> _TASK PROMPT_: Using the lines below, work out the count of those that hold "finger". Give the number only.

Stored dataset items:
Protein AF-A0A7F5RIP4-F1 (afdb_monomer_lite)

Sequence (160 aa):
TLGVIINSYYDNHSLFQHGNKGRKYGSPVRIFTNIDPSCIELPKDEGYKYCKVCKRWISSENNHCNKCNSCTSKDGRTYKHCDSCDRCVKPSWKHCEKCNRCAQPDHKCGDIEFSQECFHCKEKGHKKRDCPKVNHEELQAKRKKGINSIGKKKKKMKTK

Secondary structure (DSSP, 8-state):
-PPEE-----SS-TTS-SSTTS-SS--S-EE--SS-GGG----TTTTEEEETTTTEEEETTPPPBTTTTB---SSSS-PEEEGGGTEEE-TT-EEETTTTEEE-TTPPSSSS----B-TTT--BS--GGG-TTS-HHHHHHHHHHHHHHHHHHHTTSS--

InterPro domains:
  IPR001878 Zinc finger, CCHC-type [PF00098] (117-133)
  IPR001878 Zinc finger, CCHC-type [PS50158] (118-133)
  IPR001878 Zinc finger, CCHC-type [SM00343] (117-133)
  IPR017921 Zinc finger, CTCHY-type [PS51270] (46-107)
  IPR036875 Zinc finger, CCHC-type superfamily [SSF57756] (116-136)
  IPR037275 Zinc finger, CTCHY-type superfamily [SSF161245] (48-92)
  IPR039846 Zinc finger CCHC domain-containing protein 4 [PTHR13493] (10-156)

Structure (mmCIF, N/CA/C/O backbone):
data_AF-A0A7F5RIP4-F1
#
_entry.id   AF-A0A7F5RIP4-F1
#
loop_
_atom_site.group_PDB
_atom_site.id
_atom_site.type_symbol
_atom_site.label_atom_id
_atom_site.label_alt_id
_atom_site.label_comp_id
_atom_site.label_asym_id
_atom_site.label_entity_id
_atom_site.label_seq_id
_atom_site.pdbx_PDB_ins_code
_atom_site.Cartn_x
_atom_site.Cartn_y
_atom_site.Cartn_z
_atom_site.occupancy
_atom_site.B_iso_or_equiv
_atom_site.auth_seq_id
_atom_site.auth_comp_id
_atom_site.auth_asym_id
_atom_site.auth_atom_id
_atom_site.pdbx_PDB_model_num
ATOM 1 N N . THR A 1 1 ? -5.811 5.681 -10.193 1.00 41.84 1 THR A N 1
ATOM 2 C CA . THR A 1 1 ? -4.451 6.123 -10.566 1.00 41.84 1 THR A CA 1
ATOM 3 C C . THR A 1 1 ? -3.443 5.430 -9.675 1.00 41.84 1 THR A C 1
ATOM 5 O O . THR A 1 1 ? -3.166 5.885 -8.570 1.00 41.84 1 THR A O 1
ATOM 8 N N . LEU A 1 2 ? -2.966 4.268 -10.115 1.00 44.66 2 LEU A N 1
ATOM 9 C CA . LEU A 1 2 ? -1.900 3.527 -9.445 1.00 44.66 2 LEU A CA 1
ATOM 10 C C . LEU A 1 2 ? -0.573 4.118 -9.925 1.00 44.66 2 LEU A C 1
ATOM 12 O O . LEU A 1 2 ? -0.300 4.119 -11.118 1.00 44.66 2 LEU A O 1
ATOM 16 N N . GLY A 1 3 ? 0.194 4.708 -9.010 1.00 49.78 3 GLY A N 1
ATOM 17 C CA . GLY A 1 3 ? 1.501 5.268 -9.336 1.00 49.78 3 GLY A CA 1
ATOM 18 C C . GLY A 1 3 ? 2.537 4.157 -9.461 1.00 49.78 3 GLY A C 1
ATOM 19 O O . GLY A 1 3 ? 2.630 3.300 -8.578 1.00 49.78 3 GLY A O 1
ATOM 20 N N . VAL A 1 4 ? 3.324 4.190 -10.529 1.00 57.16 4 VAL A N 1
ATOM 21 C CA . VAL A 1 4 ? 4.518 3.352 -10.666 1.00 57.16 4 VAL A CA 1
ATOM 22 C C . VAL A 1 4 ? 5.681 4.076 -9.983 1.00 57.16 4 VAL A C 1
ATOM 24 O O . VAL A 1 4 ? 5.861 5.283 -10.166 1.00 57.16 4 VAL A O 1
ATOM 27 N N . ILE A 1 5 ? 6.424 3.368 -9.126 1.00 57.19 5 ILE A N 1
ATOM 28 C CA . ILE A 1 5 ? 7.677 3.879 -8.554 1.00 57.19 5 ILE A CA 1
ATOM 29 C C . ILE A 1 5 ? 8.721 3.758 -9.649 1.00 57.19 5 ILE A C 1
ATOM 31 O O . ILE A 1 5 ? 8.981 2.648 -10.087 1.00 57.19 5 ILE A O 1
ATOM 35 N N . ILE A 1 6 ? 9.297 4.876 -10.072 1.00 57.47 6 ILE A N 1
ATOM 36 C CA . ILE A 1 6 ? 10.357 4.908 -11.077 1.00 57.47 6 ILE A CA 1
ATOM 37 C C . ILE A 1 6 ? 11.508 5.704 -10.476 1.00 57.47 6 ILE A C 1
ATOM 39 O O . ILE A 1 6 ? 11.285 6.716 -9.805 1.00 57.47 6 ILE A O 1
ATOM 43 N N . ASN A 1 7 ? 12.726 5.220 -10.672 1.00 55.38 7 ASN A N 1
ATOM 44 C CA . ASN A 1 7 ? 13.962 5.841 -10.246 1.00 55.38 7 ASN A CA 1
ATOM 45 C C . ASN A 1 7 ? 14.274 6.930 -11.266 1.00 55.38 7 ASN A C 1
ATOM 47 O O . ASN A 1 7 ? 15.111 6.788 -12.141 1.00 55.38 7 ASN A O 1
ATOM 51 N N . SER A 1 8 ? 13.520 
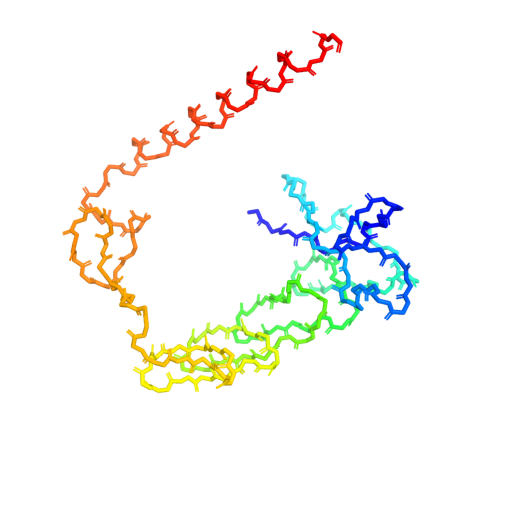8.025 -11.201 1.00 53.78 8 SER A N 1
ATOM 52 C CA . SER A 1 8 ? 13.839 9.219 -11.976 1.00 53.78 8 SER A CA 1
ATOM 53 C C . SER A 1 8 ? 15.076 9.859 -11.352 1.00 53.78 8 SER A C 1
ATOM 55 O O . SER A 1 8 ? 15.005 10.353 -10.224 1.00 53.78 8 SER A O 1
ATOM 57 N N . TYR A 1 9 ? 16.202 9.804 -12.055 1.00 56.88 9 TYR A N 1
ATOM 58 C CA . TYR A 1 9 ? 17.443 10.456 -11.659 1.00 56.88 9 TYR A CA 1
ATOM 59 C C . TYR A 1 9 ? 17.254 11.982 -11.683 1.00 56.88 9 TYR A C 1
ATOM 61 O O . TYR A 1 9 ? 16.669 12.530 -12.618 1.00 56.88 9 TYR A O 1
ATOM 69 N N . TYR A 1 10 ? 17.684 12.662 -10.617 1.00 58.50 10 TYR A N 1
ATOM 70 C CA . TYR A 1 10 ? 17.684 14.123 -10.523 1.00 58.50 10 TYR A CA 1
ATOM 71 C C . TYR A 1 10 ? 19.122 14.605 -10.436 1.00 58.50 10 TYR A C 1
ATOM 73 O O . TYR A 1 10 ? 19.781 14.375 -9.422 1.00 58.50 10 TYR A O 1
ATOM 81 N N . ASP A 1 11 ? 19.566 15.336 -11.452 1.00 52.44 11 ASP A N 1
ATOM 82 C CA . ASP A 1 11 ? 20.898 15.944 -11.448 1.00 52.44 11 ASP A CA 1
ATOM 83 C C . ASP A 1 11 ? 20.925 17.283 -10.689 1.00 52.44 11 ASP A C 1
ATOM 85 O O . ASP A 1 11 ? 21.992 17.782 -10.349 1.00 52.44 11 ASP A O 1
ATOM 89 N N . ASN A 1 12 ? 19.759 17.878 -10.381 1.00 56.75 12 ASN A N 1
ATOM 90 C CA . ASN A 1 12 ? 19.694 19.264 -9.894 1.00 56.75 12 ASN A CA 1
ATOM 91 C C . ASN A 1 12 ? 18.546 19.567 -8.903 1.00 56.75 12 ASN A C 1
ATOM 93 O O . ASN A 1 12 ? 17.970 20.652 -8.915 1.00 56.75 12 ASN A O 1
ATOM 97 N N . HIS A 1 13 ? 18.149 18.614 -8.048 1.00 56.75 13 HIS A N 1
ATOM 98 C CA . HIS A 1 13 ? 17.172 18.905 -6.986 1.00 56.75 13 HIS A CA 1
ATOM 99 C C . HIS A 1 13 ? 17.866 19.092 -5.631 1.00 56.75 13 HIS A C 1
ATOM 101 O O . HIS A 1 13 ? 18.465 18.154 -5.112 1.00 56.75 13 HIS A O 1
ATOM 107 N N . SER A 1 14 ? 17.707 20.263 -5.004 1.00 60.41 14 SER A N 1
ATOM 108 C CA . SER A 1 14 ? 18.387 20.653 -3.751 1.00 60.41 14 SER A CA 1
ATOM 109 C C . SER A 1 14 ? 18.208 19.675 -2.577 1.00 60.41 14 SER A C 1
ATOM 111 O O . SER A 1 14 ? 19.113 19.517 -1.767 1.00 60.41 14 SER A O 1
ATOM 113 N N . LEU A 1 15 ? 17.064 18.984 -2.493 1.00 56.22 15 LEU A N 1
ATOM 114 C CA . LEU A 1 15 ? 16.769 17.971 -1.457 1.00 56.22 15 LEU A CA 1
ATOM 115 C C . LEU A 1 15 ? 16.995 16.506 -1.891 1.00 56.22 15 LEU A C 1
ATOM 117 O O . LEU A 1 15 ? 16.884 15.605 -1.060 1.00 56.22 15 LEU A O 1
ATOM 121 N N . PHE A 1 16 ? 17.248 16.240 -3.178 1.00 57.09 16 PHE A N 1
ATOM 122 C CA . PHE A 1 16 ? 17.311 14.883 -3.743 1.00 57.09 16 PHE A CA 1
ATOM 123 C C . PHE A 1 16 ? 18.486 14.782 -4.724 1.00 57.09 16 PHE A C 1
ATOM 125 O O . PHE A 1 16 ? 18.293 14.597 -5.920 1.00 57.09 16 PHE A O 1
ATOM 132 N N . GLN A 1 17 ? 19.698 14.962 -4.202 1.00 57.72 17 GLN A N 1
ATOM 133 C CA . GLN A 1 17 ? 20.948 14.847 -4.957 1.00 57.72 17 GLN A CA 1
ATOM 134 C C . GLN A 1 17 ? 21.491 13.413 -4.906 1.00 57.72 17 GLN A C 1
ATOM 136 O O . GLN A 1 17 ? 21.193 12.668 -3.968 1.00 57.72 17 GLN A O 1
ATOM 141 N N . HIS A 1 18 ? 22.320 13.040 -5.881 1.00 52.75 18 HIS A N 1
ATOM 142 C CA . HIS A 1 18 ? 23.176 11.856 -5.786 1.00 52.75 18 HIS A CA 1
ATOM 143 C C . HIS A 1 18 ? 24.397 12.158 -4.900 1.00 52.75 18 HIS A C 1
ATOM 145 O O . HIS A 1 18 ? 25.015 13.211 -5.024 1.00 52.75 18 HIS A O 1
ATOM 151 N N . GLY A 1 19 ? 24.727 11.250 -3.976 1.00 57.72 19 GLY A N 1
ATOM 152 C CA . GLY A 1 19 ? 25.879 11.362 -3.072 1.00 57.72 19 GLY A CA 1
ATOM 153 C C . GLY A 1 19 ? 25.601 10.809 -1.670 1.00 57.72 19 GLY A C 1
ATOM 154 O O . GLY A 1 19 ? 24.498 10.351 -1.381 1.00 57.72 19 GLY A O 1
ATOM 155 N N . ASN A 1 20 ? 26.577 10.898 -0.758 1.00 56.53 20 ASN A N 1
ATOM 156 C CA . ASN A 1 20 ? 26.454 10.400 0.627 1.00 56.53 20 ASN A CA 1
ATOM 157 C C . ASN A 1 20 ? 25.316 11.063 1.434 1.00 56.53 20 ASN A C 1
ATOM 159 O O . ASN A 1 20 ? 24.815 10.479 2
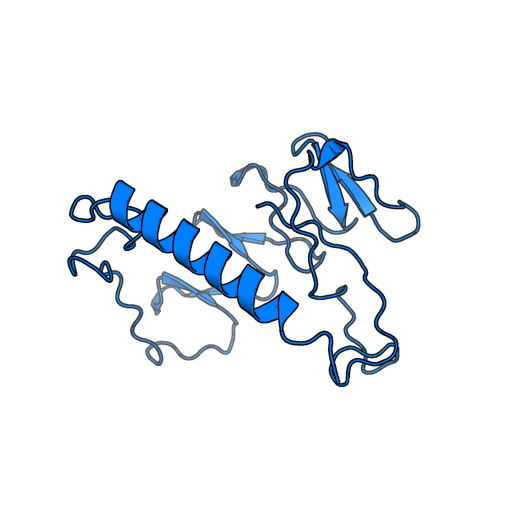.394 1.00 56.53 20 ASN A O 1
ATOM 163 N N . LYS A 1 21 ? 24.892 12.270 1.032 1.00 54.62 21 LYS A N 1
ATOM 164 C CA . LYS A 1 21 ? 23.742 13.010 1.593 1.00 54.62 21 LYS A CA 1
ATOM 165 C C . LYS A 1 21 ? 22.438 12.787 0.807 1.00 54.62 21 LYS A C 1
ATOM 167 O O . LYS A 1 21 ? 21.397 13.329 1.172 1.00 54.62 21 LYS A O 1
ATOM 172 N N . GLY A 1 22 ? 22.500 12.013 -0.274 1.00 55.16 22 GLY A N 1
ATOM 173 C CA . GLY A 1 22 ? 21.390 11.706 -1.162 1.00 55.16 22 GLY A CA 1
ATOM 174 C C . GLY A 1 22 ? 20.376 10.750 -0.548 1.00 55.16 22 GLY A C 1
ATOM 175 O O . GLY A 1 22 ? 20.664 9.970 0.365 1.00 55.16 22 GLY A O 1
ATOM 176 N N . ARG A 1 23 ? 19.140 10.801 -1.049 1.00 61.88 23 ARG A N 1
ATOM 177 C CA . ARG A 1 23 ? 18.071 9.936 -0.546 1.00 61.88 23 ARG A CA 1
ATOM 178 C C . ARG A 1 23 ? 18.318 8.498 -1.002 1.00 61.88 23 ARG A C 1
ATOM 180 O O . ARG A 1 23 ? 18.283 8.214 -2.188 1.00 61.88 23 ARG A O 1
ATOM 187 N N . LYS A 1 24 ? 18.466 7.578 -0.046 1.00 63.28 24 LYS A N 1
ATOM 188 C CA . LYS A 1 24 ? 18.723 6.151 -0.321 1.00 63.28 24 LYS A CA 1
ATOM 189 C C . LYS A 1 24 ? 17.538 5.391 -0.943 1.00 63.28 24 LYS A C 1
ATOM 191 O O . LYS A 1 24 ? 17.723 4.302 -1.460 1.00 63.28 24 LYS A O 1
ATOM 196 N N . TYR A 1 25 ? 16.319 5.933 -0.865 1.00 66.75 25 TYR A N 1
ATOM 197 C CA . TYR A 1 25 ? 15.077 5.190 -1.128 1.00 66.75 25 TYR A CA 1
ATOM 198 C C . TYR A 1 25 ? 14.281 5.784 -2.292 1.00 66.75 25 TYR A C 1
ATOM 200 O O . TYR A 1 25 ? 13.223 6.384 -2.077 1.00 66.75 25 TYR A O 1
ATOM 208 N N . GLY A 1 26 ? 14.831 5.634 -3.501 1.00 67.50 26 GLY A N 1
ATOM 209 C CA . GLY A 1 26 ? 14.213 5.995 -4.777 1.00 67.50 26 GLY A CA 1
ATOM 210 C C . GLY A 1 26 ? 13.803 7.466 -4.928 1.00 67.50 26 GLY A C 1
ATOM 211 O O . GLY A 1 26 ? 13.751 8.265 -3.986 1.00 67.50 26 GLY A O 1
ATOM 212 N N . SER A 1 27 ? 13.448 7.840 -6.154 1.00 73.19 27 SER A N 1
ATOM 213 C CA . SER A 1 27 ? 12.816 9.137 -6.413 1.00 73.19 27 SER A CA 1
ATOM 214 C C . SER A 1 27 ? 11.453 9.212 -5.704 1.00 73.19 27 SER A C 1
ATOM 216 O O . SER A 1 27 ? 10.764 8.194 -5.599 1.00 73.19 27 SER A O 1
ATOM 218 N N . PRO A 1 28 ? 10.999 10.379 -5.211 1.00 78.94 28 PRO A N 1
ATOM 219 C CA . PRO A 1 28 ? 9.620 10.571 -4.755 1.00 78.94 28 PRO A CA 1
ATOM 220 C C . PRO A 1 28 ? 8.597 10.679 -5.901 1.00 78.94 28 PRO A C 1
ATOM 222 O O . PRO A 1 28 ? 7.396 10.573 -5.647 1.00 78.94 28 PRO A O 1
ATOM 225 N N . VAL A 1 29 ? 9.038 10.895 -7.143 1.00 81.00 29 VAL A N 1
ATOM 226 C CA . VAL A 1 29 ? 8.161 11.148 -8.294 1.00 81.00 29 VAL A CA 1
ATOM 227 C C . VAL A 1 29 ? 7.617 9.858 -8.898 1.00 81.00 29 VAL A C 1
ATOM 229 O O . VAL A 1 29 ? 8.302 8.846 -9.001 1.00 81.00 29 VAL A O 1
ATOM 232 N N . ARG A 1 30 ? 6.330 9.868 -9.250 1.00 83.19 30 ARG A N 1
ATOM 233 C CA . ARG A 1 30 ? 5.580 8.708 -9.750 1.00 83.19 30 ARG A CA 1
ATOM 234 C C . ARG A 1 30 ? 4.942 9.058 -11.086 1.00 83.19 30 ARG A C 1
ATOM 236 O O . ARG A 1 30 ? 4.410 10.159 -11.227 1.00 83.19 30 ARG A O 1
ATOM 243 N N . ILE A 1 31 ? 4.928 8.112 -12.022 1.00 82.56 31 ILE A N 1
ATOM 244 C CA . ILE A 1 31 ? 4.149 8.254 -13.257 1.00 82.56 31 ILE A CA 1
ATOM 245 C C . ILE A 1 31 ? 2.694 7.885 -12.970 1.00 82.56 31 ILE A C 1
ATOM 247 O O . ILE A 1 31 ? 2.403 6.855 -12.357 1.00 82.56 31 ILE A O 1
ATOM 251 N N . PHE A 1 32 ? 1.784 8.746 -13.424 1.00 84.19 32 PHE A N 1
ATOM 252 C CA . PHE A 1 32 ? 0.347 8.508 -13.422 1.00 84.19 32 PHE A CA 1
ATOM 253 C C . PHE A 1 32 ? -0.136 8.517 -14.867 1.00 84.19 32 PHE A C 1
ATOM 255 O O . PHE A 1 32 ? -0.090 9.550 -15.528 1.00 84.19 32 PHE A O 1
ATOM 262 N N . THR A 1 33 ? -0.598 7.368 -15.342 1.00 85.31 33 THR A N 1
ATOM 263 C CA . THR A 1 33 ? -1.093 7.186 -16.706 1.00 85.31 33 THR A CA 1
ATOM 264 C C . THR A 1 33 ? -2.407 6.407 -16.693 1.00 85.31 33 THR A C 1
ATOM 266 O O . THR A 1 33 ? -2.764 5.788 -15.686 1.00 85.31 33 THR A O 1
ATOM 269 N N . ASN A 1 34 ? -3.157 6.519 -17.786 1.00 87.94 34 ASN A N 1
ATOM 270 C CA . ASN A 1 34 ? -4.338 5.715 -18.096 1.00 87.94 34 ASN A CA 1
ATOM 271 C C . ASN A 1 34 ? -3.993 4.435 -18.878 1.00 87.94 34 ASN A C 1
ATOM 273 O O . ASN A 1 34 ? -4.891 3.638 -19.126 1.00 87.94 34 ASN A O 1
ATOM 277 N N . ILE A 1 35 ? -2.726 4.256 -19.265 1.00 88.25 35 ILE A N 1
ATOM 278 C CA . ILE A 1 35 ? -2.203 3.020 -19.857 1.00 88.25 35 ILE A CA 1
ATOM 279 C C . ILE A 1 35 ? -2.228 1.904 -18.804 1.00 88.25 35 ILE A C 1
ATOM 281 O O . ILE A 1 35 ? -2.005 2.168 -17.617 1.00 88.25 35 ILE A O 1
ATOM 285 N N . ASP A 1 36 ? -2.484 0.667 -19.239 1.00 85.75 36 ASP A N 1
ATOM 286 C CA . ASP A 1 36 ? -2.420 -0.504 -18.365 1.00 85.75 36 ASP A CA 1
ATOM 287 C C . ASP A 1 36 ? -1.010 -0.637 -17.745 1.00 85.75 36 ASP A C 1
ATOM 289 O O . ASP A 1 36 ? -0.014 -0.661 -18.478 1.00 85.75 36 ASP A O 1
ATOM 293 N N . PRO A 1 37 ? -0.889 -0.723 -16.405 1.00 86.94 37 PRO A N 1
ATOM 294 C CA . PRO A 1 37 ? 0.387 -0.934 -15.730 1.00 86.94 37 PRO A CA 1
ATOM 295 C C . PRO A 1 37 ? 1.176 -2.171 -16.185 1.00 86.94 37 PRO A C 1
ATOM 297 O O . PRO A 1 37 ? 2.385 -2.210 -15.951 1.00 86.94 37 PRO A O 1
ATOM 300 N N . SER A 1 38 ? 0.539 -3.175 -16.798 1.00 88.06 38 SER A N 1
ATOM 301 C CA . SER A 1 38 ? 1.235 -4.351 -17.329 1.00 88.06 38 SER A CA 1
ATOM 302 C C . SER A 1 38 ? 2.088 -4.033 -18.553 1.00 88.06 38 SER A C 1
ATOM 304 O O . SER A 1 38 ? 3.099 -4.693 -18.758 1.00 88.06 38 SER A O 1
ATOM 306 N N . CYS A 1 39 ? 1.698 -3.023 -19.338 1.00 87.19 39 CYS A N 1
ATOM 307 C CA . CYS A 1 39 ? 2.385 -2.620 -20.568 1.00 87.19 39 CYS A CA 1
ATOM 308 C C . CYS A 1 39 ? 3.606 -1.724 -20.311 1.00 87.19 39 CYS A C 1
ATOM 310 O O . CYS A 1 39 ? 4.318 -1.370 -21.245 1.00 87.19 39 CYS A O 1
ATOM 312 N N . ILE A 1 40 ? 3.827 -1.303 -19.063 1.00 88.56 40 ILE A N 1
ATOM 313 C CA . ILE A 1 40 ? 4.939 -0.430 -18.682 1.00 88.56 40 ILE A CA 1
ATOM 314 C C . ILE A 1 40 ? 6.043 -1.304 -18.103 1.00 88.56 40 ILE A C 1
ATOM 316 O O . ILE A 1 40 ? 6.068 -1.563 -16.899 1.00 88.56 40 ILE A O 1
ATOM 320 N N . GLU A 1 41 ? 6.934 -1.774 -18.967 1.00 90.56 41 GLU A N 1
ATOM 321 C CA . GLU A 1 41 ? 8.081 -2.577 -18.554 1.00 90.56 41 GLU A CA 1
ATOM 322 C C . GLU A 1 41 ? 9.164 -1.712 -17.911 1.00 90.56 41 GLU A C 1
ATOM 324 O O . GLU A 1 41 ? 9.485 -0.631 -18.405 1.00 90.56 41 GLU A O 1
ATOM 329 N N . LEU A 1 42 ? 9.697 -2.176 -16.777 1.00 88.38 42 LEU A N 1
ATOM 330 C CA . LEU A 1 42 ? 10.784 -1.505 -16.066 1.00 88.38 42 LEU A CA 1
ATOM 331 C C . LEU A 1 42 ? 12.045 -2.381 -16.057 1.00 88.38 42 LEU A C 1
ATOM 333 O O . LEU A 1 42 ? 11.916 -3.600 -15.904 1.00 88.38 42 LEU A O 1
ATOM 337 N N . PRO A 1 43 ? 13.251 -1.793 -16.162 1.00 88.31 43 PRO A N 1
ATOM 338 C CA . PRO A 1 43 ? 14.497 -2.557 -16.226 1.00 88.31 43 PRO A CA 1
ATOM 339 C C . PRO A 1 43 ? 14.755 -3.344 -14.931 1.00 88.31 43 PRO A C 1
ATOM 341 O O . PRO A 1 43 ? 14.690 -2.799 -13.828 1.00 88.31 43 PRO A O 1
ATOM 344 N N . LYS A 1 44 ? 15.036 -4.649 -15.030 1.00 87.00 44 LYS A N 1
ATOM 345 C CA . LYS A 1 44 ? 15.298 -5.495 -13.844 1.00 87.00 44 LYS A CA 1
ATOM 346 C C . LYS A 1 44 ? 16.617 -5.135 -13.163 1.00 87.00 44 LYS A C 1
ATOM 348 O O . LYS A 1 44 ? 16.713 -5.191 -11.939 1.00 87.00 44 LYS A O 1
ATOM 353 N N . ASP A 1 45 ? 17.600 -4.766 -13.969 1.00 87.12 45 ASP A N 1
ATOM 354 C CA . ASP A 1 45 ? 18.934 -4.298 -13.599 1.00 87.12 45 ASP A CA 1
ATOM 355 C C . ASP A 1 45 ? 18.899 -3.010 -12.762 1.00 87.12 45 ASP A C 1
ATOM 357 O O . ASP A 1 45 ? 19.705 -2.855 -11.849 1.00 87.12 45 ASP A O 1
ATOM 361 N N . GLU A 1 46 ? 17.887 -2.157 -12.950 1.00 84.00 46 GLU A N 1
ATOM 362 C CA . GLU A 1 46 ? 17.652 -0.965 -12.119 1.00 84.00 46 GLU A CA 1
ATOM 363 C C . GLU A 1 46 ? 16.900 -1.257 -10.802 1.00 84.00 46 GLU A C 1
ATOM 365 O O . GLU A 1 46 ? 16.483 -0.343 -10.079 1.00 84.00 46 GLU A O 1
ATOM 370 N N . GLY A 1 47 ? 16.702 -2.534 -10.464 1.00 86.69 47 GLY A N 1
ATOM 371 C CA . GLY A 1 47 ? 16.048 -2.942 -9.223 1.00 86.69 47 GLY A CA 1
ATOM 372 C C . GLY A 1 47 ? 14.521 -2.967 -9.309 1.00 86.69 47 GLY A C 1
ATOM 373 O O . GLY A 1 47 ? 13.837 -2.646 -8.331 1.00 86.69 47 GLY A O 1
ATOM 374 N N . TYR A 1 48 ? 13.968 -3.383 -10.451 1.00 90.81 48 TYR A N 1
ATOM 375 C CA . TYR A 1 48 ? 12.534 -3.638 -10.622 1.00 90.81 48 TYR A CA 1
ATOM 376 C C . TYR A 1 48 ? 12.214 -5.123 -10.801 1.00 90.81 48 TYR A C 1
ATOM 378 O O . TYR A 1 48 ? 12.999 -5.912 -11.318 1.00 90.81 48 TYR A O 1
ATOM 386 N N . LYS A 1 49 ? 11.014 -5.523 -10.375 1.00 92.94 49 LYS A N 1
ATOM 387 C CA . LYS A 1 49 ? 10.462 -6.866 -10.579 1.00 92.94 49 LYS A CA 1
ATOM 388 C C . LYS A 1 49 ? 8.998 -6.800 -10.989 1.00 92.94 49 LYS A C 1
ATOM 390 O O . LYS A 1 49 ? 8.258 -5.912 -10.564 1.00 92.94 49 LYS A O 1
ATOM 395 N N . TYR A 1 50 ? 8.555 -7.776 -11.771 1.00 94.25 50 TYR A N 1
ATOM 396 C CA . TYR A 1 50 ? 7.150 -7.900 -12.142 1.00 94.25 50 TYR A CA 1
ATOM 397 C C . TYR A 1 50 ? 6.353 -8.632 -11.057 1.00 94.25 50 TYR A C 1
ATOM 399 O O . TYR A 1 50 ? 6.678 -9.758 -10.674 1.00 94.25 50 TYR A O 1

> _WORKED SOLUTION_: 7